_Recorded data_
· · · ·

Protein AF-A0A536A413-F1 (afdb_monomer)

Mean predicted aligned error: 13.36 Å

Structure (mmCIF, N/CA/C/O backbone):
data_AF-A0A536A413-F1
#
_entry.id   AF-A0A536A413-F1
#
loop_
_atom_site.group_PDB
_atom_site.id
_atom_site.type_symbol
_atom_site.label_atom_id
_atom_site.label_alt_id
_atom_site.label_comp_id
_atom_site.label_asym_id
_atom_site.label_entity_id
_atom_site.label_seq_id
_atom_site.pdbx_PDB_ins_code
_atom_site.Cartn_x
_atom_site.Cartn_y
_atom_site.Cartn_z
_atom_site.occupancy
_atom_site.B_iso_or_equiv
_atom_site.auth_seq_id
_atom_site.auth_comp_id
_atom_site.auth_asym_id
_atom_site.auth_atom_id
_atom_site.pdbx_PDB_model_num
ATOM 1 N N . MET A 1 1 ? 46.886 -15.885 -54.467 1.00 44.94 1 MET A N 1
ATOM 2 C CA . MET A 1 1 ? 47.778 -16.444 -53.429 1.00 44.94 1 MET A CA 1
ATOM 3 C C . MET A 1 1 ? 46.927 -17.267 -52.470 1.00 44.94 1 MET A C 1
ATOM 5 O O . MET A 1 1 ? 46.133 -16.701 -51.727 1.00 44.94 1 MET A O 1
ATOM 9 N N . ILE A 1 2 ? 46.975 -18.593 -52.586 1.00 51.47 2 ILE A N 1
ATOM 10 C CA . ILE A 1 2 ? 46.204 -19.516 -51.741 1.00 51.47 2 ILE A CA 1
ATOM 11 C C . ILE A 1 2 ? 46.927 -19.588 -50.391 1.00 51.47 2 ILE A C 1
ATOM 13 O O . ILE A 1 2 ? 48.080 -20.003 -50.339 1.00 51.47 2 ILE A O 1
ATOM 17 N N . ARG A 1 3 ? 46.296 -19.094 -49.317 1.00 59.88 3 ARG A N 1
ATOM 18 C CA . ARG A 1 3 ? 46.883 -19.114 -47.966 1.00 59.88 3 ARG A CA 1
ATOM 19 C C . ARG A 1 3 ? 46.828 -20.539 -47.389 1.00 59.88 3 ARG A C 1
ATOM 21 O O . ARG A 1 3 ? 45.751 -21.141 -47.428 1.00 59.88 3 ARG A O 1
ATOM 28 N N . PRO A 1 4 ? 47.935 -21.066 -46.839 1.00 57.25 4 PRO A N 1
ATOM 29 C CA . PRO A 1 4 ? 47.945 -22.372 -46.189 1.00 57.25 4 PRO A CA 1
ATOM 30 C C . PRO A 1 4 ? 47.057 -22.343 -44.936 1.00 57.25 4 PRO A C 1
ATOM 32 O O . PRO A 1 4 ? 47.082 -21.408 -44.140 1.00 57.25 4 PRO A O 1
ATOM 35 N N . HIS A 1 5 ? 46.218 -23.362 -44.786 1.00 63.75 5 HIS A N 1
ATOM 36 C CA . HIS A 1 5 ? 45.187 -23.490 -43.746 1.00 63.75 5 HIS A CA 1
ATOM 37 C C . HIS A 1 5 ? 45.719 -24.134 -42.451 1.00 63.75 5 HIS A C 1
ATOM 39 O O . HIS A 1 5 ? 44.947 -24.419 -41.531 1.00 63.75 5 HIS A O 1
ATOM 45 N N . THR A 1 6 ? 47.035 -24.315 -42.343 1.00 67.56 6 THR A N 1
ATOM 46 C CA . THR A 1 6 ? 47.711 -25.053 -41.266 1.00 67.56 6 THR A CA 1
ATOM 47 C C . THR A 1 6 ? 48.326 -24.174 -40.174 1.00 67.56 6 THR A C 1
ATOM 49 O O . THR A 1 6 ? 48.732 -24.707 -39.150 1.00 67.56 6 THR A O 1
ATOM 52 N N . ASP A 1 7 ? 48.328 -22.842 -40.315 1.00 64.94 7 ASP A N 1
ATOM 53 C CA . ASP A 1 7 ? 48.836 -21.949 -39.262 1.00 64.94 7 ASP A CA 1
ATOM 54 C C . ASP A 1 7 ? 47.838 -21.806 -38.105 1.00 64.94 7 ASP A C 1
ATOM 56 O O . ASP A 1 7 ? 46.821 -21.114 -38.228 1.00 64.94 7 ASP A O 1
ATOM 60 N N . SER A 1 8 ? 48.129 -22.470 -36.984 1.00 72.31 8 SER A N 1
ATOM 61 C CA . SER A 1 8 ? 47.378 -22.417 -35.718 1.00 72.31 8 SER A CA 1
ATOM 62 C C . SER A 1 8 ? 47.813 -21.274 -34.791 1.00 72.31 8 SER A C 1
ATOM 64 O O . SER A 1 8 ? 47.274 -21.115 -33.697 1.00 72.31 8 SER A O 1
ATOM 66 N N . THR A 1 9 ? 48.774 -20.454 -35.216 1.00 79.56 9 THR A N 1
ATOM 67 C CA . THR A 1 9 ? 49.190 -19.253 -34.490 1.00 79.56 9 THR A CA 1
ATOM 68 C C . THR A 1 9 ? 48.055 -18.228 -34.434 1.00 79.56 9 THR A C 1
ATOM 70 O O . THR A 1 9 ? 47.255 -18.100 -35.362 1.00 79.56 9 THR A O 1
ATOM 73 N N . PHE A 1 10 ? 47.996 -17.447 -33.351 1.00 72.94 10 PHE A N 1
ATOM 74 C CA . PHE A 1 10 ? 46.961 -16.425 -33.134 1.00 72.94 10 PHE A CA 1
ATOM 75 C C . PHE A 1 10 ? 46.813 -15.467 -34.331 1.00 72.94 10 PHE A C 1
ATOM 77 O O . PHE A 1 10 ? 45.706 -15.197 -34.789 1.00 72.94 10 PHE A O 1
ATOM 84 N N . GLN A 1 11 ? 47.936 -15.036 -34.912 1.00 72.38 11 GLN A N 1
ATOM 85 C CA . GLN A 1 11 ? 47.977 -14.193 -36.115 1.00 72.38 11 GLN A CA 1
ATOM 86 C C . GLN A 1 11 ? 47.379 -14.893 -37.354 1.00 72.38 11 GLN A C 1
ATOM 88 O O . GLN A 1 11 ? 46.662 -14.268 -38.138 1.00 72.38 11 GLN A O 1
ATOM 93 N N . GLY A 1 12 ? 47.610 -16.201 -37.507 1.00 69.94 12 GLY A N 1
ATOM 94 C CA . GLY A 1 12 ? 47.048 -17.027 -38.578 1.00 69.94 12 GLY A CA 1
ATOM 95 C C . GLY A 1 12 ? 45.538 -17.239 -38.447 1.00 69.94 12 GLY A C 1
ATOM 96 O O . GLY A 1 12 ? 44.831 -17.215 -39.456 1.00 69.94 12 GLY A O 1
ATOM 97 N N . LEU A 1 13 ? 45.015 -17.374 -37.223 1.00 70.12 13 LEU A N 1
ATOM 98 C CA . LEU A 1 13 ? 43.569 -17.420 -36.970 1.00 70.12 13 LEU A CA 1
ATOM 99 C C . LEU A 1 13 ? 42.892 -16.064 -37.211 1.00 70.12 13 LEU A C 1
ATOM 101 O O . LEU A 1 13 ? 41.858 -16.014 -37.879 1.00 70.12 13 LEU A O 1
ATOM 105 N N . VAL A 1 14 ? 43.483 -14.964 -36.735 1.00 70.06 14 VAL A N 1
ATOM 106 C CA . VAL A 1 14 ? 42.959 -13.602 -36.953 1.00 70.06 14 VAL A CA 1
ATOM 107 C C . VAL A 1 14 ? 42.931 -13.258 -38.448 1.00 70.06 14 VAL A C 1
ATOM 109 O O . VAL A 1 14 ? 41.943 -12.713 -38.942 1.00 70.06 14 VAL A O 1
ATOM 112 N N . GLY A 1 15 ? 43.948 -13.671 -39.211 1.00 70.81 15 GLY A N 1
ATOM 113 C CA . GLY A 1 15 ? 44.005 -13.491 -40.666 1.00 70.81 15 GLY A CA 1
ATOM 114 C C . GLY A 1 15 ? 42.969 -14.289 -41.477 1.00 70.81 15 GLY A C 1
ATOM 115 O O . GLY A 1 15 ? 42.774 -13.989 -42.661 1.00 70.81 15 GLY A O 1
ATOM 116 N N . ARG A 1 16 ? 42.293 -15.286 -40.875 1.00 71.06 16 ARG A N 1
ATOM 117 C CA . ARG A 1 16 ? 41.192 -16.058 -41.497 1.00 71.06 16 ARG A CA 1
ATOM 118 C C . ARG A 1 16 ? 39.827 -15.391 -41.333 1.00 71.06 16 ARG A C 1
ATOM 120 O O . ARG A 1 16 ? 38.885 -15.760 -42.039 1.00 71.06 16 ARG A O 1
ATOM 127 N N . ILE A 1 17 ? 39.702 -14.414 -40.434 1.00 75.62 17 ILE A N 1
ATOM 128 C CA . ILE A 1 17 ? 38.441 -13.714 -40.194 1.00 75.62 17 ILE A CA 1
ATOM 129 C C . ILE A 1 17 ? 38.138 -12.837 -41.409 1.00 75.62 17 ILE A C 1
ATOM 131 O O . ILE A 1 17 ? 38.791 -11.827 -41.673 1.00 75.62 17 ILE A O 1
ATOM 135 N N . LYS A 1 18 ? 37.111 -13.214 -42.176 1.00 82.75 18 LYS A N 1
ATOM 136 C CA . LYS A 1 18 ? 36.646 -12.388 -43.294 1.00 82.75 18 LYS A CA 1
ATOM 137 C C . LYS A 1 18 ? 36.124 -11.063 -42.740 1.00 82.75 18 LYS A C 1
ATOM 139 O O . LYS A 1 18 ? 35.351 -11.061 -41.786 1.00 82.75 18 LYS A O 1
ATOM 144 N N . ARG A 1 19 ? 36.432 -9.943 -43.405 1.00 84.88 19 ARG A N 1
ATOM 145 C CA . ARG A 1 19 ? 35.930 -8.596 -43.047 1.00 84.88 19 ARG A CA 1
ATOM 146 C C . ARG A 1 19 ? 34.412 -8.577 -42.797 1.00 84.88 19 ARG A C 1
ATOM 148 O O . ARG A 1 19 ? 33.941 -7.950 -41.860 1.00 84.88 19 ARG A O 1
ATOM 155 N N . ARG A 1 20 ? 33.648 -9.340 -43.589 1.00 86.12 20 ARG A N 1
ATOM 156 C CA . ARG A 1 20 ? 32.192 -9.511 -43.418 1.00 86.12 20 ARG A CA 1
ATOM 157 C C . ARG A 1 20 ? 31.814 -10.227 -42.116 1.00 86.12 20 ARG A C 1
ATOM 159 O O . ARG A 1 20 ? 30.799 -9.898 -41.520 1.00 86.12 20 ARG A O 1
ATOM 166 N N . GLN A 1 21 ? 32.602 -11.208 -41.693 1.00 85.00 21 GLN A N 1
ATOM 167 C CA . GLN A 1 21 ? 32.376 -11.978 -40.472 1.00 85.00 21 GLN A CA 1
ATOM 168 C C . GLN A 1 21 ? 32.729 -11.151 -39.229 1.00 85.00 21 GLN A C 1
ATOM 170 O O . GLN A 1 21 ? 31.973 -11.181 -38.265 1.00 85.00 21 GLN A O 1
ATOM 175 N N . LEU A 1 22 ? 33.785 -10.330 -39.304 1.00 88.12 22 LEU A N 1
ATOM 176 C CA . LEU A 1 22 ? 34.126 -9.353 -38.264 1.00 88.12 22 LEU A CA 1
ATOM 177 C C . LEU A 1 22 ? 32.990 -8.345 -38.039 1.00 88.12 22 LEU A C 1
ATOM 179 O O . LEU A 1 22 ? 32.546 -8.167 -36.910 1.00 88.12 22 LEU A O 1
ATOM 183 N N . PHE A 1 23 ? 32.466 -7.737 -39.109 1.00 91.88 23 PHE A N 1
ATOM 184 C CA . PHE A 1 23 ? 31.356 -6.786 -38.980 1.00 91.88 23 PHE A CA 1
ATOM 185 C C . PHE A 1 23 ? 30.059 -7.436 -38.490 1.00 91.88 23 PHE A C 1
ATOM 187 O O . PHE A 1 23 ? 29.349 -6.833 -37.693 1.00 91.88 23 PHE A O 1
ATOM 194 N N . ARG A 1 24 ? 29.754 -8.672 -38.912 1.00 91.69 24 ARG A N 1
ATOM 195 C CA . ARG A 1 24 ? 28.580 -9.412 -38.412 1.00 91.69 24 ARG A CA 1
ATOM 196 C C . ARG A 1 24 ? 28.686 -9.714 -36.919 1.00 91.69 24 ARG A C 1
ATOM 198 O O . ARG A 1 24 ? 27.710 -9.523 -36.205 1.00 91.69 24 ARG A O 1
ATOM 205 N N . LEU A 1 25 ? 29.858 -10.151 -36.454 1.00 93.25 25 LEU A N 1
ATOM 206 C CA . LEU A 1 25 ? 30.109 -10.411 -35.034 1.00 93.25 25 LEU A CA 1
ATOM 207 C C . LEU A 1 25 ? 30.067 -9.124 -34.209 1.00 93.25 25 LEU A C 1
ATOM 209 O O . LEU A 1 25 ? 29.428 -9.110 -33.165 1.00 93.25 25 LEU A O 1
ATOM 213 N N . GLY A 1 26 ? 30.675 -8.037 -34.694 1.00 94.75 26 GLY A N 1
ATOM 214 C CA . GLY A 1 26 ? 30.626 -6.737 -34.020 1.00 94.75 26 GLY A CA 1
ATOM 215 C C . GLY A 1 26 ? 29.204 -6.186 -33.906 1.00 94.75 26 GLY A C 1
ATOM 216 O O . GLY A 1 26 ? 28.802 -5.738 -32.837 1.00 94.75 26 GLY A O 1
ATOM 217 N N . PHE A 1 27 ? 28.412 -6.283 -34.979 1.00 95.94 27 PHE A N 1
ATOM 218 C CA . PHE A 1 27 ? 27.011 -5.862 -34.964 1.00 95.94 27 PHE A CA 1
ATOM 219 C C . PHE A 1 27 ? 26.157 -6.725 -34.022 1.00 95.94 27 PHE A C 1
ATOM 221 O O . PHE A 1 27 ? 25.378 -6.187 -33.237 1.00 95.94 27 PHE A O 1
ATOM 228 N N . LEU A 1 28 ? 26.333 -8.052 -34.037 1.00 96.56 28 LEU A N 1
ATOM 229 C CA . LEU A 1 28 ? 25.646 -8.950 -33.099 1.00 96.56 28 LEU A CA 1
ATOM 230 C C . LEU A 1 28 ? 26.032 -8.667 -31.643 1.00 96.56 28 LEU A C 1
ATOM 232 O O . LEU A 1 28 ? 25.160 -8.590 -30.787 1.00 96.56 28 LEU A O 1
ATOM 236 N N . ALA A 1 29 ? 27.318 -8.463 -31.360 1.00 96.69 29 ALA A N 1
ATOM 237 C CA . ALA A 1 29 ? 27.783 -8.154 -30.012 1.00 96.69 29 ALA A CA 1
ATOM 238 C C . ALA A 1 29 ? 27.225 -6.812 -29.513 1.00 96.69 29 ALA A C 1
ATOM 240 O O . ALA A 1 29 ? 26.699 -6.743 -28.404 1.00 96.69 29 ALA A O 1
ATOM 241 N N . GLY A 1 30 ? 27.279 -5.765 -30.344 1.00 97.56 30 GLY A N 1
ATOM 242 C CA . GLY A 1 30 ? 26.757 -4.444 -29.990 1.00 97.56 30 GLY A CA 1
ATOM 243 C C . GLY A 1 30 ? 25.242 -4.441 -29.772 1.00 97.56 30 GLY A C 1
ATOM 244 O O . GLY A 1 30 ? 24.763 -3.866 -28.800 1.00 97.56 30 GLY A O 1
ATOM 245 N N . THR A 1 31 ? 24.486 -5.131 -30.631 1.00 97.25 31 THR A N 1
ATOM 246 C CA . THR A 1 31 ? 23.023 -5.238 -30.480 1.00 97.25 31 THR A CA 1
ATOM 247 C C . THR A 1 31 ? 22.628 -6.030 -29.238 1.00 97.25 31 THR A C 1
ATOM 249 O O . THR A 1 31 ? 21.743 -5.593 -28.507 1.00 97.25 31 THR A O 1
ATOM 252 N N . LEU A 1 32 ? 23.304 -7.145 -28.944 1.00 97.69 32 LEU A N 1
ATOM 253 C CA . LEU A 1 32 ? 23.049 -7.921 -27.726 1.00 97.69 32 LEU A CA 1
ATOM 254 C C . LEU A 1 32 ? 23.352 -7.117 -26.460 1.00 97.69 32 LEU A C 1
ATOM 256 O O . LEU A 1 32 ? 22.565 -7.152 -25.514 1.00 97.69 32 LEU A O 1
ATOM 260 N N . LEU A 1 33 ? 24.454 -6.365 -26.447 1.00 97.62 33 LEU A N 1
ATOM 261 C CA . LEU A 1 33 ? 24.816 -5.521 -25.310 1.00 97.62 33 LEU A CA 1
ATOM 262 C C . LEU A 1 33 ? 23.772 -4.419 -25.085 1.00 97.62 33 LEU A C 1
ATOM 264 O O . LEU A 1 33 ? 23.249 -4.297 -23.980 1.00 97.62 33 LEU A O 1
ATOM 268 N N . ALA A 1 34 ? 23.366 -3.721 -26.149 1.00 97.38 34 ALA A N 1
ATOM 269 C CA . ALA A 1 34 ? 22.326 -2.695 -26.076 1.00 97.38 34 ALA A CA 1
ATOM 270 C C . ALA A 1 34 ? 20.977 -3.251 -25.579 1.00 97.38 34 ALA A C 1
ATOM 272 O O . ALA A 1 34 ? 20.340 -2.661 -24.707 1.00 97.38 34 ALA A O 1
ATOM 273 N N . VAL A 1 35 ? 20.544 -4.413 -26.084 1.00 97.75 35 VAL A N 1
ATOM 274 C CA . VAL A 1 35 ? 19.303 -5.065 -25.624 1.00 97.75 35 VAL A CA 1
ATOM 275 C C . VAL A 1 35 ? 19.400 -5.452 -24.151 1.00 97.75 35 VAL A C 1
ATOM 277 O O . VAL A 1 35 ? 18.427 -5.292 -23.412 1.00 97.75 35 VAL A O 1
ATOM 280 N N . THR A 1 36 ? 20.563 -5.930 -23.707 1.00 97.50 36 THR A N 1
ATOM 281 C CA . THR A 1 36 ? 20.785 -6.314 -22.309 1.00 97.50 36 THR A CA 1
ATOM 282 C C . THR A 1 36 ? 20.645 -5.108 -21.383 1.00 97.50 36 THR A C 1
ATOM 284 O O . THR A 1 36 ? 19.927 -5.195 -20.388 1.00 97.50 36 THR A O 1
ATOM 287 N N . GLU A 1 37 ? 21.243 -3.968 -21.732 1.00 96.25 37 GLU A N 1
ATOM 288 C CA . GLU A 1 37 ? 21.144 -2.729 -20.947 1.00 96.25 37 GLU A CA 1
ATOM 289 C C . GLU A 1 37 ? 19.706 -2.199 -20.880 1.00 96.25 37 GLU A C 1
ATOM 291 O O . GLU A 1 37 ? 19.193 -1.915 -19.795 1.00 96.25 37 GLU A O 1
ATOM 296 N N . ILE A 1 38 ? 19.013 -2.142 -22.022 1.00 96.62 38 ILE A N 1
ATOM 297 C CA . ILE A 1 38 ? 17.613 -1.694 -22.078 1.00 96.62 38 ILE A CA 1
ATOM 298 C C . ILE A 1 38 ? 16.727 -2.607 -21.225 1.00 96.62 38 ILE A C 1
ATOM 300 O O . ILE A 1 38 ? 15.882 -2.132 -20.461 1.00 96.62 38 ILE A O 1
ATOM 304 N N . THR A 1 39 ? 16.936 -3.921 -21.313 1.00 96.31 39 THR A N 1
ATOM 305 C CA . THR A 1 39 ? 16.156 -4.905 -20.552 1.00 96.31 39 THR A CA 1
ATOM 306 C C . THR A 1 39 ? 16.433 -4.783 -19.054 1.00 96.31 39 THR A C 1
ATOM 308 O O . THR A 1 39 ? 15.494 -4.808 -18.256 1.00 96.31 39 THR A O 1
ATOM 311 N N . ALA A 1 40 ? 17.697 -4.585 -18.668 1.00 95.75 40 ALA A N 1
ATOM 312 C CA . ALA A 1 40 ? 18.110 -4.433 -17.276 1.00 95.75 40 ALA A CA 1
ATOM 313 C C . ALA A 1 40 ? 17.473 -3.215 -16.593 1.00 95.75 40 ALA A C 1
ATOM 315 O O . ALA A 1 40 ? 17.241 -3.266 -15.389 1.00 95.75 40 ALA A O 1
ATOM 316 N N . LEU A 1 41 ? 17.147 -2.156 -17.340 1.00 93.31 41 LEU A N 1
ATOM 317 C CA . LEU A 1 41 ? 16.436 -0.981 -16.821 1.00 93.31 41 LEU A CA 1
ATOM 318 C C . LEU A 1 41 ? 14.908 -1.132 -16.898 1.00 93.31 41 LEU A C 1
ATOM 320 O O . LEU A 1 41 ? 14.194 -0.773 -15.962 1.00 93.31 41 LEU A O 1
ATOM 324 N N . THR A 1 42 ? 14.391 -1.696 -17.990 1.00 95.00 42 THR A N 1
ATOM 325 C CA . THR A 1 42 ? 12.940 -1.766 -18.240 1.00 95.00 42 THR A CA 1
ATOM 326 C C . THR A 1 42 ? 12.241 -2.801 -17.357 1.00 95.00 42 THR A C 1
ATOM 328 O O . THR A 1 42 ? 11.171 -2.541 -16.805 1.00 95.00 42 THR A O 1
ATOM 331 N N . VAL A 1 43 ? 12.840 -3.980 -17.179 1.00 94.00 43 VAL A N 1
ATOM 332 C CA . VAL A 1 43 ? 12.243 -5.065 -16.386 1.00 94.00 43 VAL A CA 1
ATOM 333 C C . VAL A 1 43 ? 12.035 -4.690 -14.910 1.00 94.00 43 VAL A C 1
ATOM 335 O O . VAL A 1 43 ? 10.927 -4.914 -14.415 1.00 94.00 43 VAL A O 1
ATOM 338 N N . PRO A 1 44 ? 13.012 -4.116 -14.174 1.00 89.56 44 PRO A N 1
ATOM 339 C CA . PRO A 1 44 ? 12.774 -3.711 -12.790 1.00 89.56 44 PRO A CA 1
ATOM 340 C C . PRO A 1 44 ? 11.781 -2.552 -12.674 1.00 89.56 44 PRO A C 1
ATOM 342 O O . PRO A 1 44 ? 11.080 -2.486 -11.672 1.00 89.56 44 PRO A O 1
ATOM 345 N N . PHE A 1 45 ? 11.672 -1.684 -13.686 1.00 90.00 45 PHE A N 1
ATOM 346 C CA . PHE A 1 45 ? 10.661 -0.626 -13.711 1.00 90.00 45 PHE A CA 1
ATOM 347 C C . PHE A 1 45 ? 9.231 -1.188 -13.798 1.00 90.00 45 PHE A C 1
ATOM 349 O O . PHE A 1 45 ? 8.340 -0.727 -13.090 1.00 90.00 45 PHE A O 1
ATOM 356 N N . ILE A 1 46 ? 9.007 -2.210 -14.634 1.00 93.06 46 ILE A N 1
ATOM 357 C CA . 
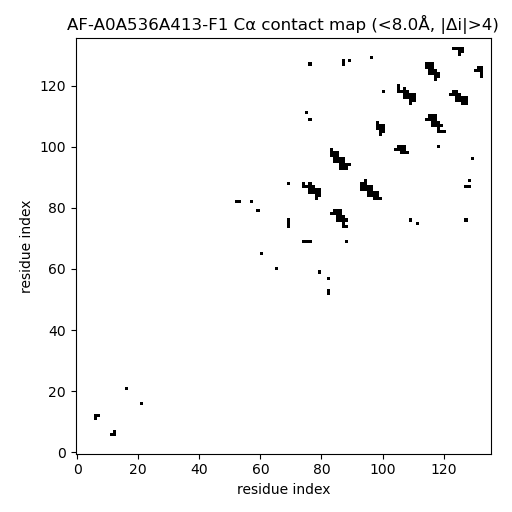ILE A 1 46 ? 7.689 -2.861 -14.774 1.00 93.06 46 ILE A CA 1
ATOM 358 C C . ILE A 1 46 ? 7.374 -3.756 -13.568 1.00 93.06 46 ILE A C 1
ATOM 360 O O . ILE A 1 46 ? 6.209 -3.953 -13.209 1.00 93.06 46 ILE A O 1
ATOM 364 N N . LYS A 1 47 ? 8.398 -4.328 -12.928 1.00 87.12 47 LYS A N 1
ATOM 365 C CA . LYS A 1 47 ? 
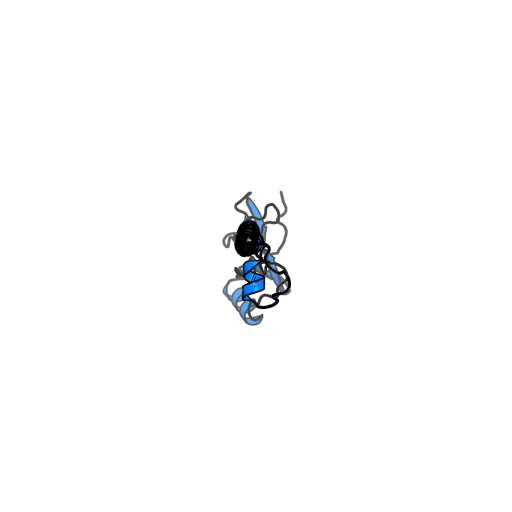8.210 -5.222 -11.789 1.00 87.12 47 LYS A CA 1
ATOM 366 C C . LYS A 1 47 ? 7.611 -4.455 -10.610 1.00 87.12 47 LYS A C 1
ATOM 368 O O . LYS A 1 47 ? 8.258 -3.629 -9.978 1.00 87.12 47 LYS A O 1
ATOM 373 N N . VAL A 1 48 ? 6.376 -4.805 -10.258 1.00 81.31 48 VAL A N 1
ATOM 374 C CA . VAL A 1 48 ? 5.716 -4.281 -9.060 1.00 81.31 48 VAL A CA 1
ATOM 375 C C . VAL A 1 48 ? 6.491 -4.742 -7.827 1.00 81.31 48 VAL A C 1
ATOM 377 O O . VAL A 1 48 ? 6.472 -5.924 -7.467 1.00 81.31 48 VAL A O 1
ATOM 380 N N . ASN A 1 49 ? 7.159 -3.809 -7.148 1.00 73.06 49 ASN A N 1
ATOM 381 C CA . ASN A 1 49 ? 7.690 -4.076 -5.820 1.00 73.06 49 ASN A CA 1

· · · ·

_Work instruction_
When you reach the line with "ATOM 205 N N" in the records above, start writing out lines exactly, and stop once the line with "ATOM 218 C CA" has been written; include nothing else.

_Answer to the exercise_
ATOM 205 N N . LEU A 1 25 ? 29.858 -10.151 -36.454 1.00 93.25 25 LEU A N 1
ATOM 206 C CA . LEU A 1 25 ? 30.109 -10.411 -35.034 1.00 93.25 25 LEU A CA 1
ATOM 207 C C . LEU A 1 25 ? 30.067 -9.124 -34.209 1.00 93.25 25 LEU A C 1
ATOM 209 O O . LEU A 1 25 ? 29.428 -9.110 -33.165 1.00 93.25 25 LEU A O 1
ATOM 213 N N . GLY A 1 26 ? 30.675 -8.037 -34.694 1.00 94.75 26 GLY A N 1
ATOM 214 C CA . GLY A 1 26 ? 30.626 -6.737 -34.020 1.00 94.75 26 GLY A CA 1
ATOM 215 C C . GLY A 1 26 ? 29.204 -6.186 -33.906 1.00 94.75 26 GLY A C 1
ATOM 216 O O . GLY A 1 26 ? 28.802 -5.738 -32.837 1.00 94.75 26 GLY A O 1
ATOM 217 N N . PHE A 1 27 ? 28.412 -6.283 -34.979 1.00 95.94 27 PHE A N 1
ATOM 218 C CA . PHE A 1 27 ? 27.011 -5.862 -34.964 1.00 95.94 27 PHE A CA 1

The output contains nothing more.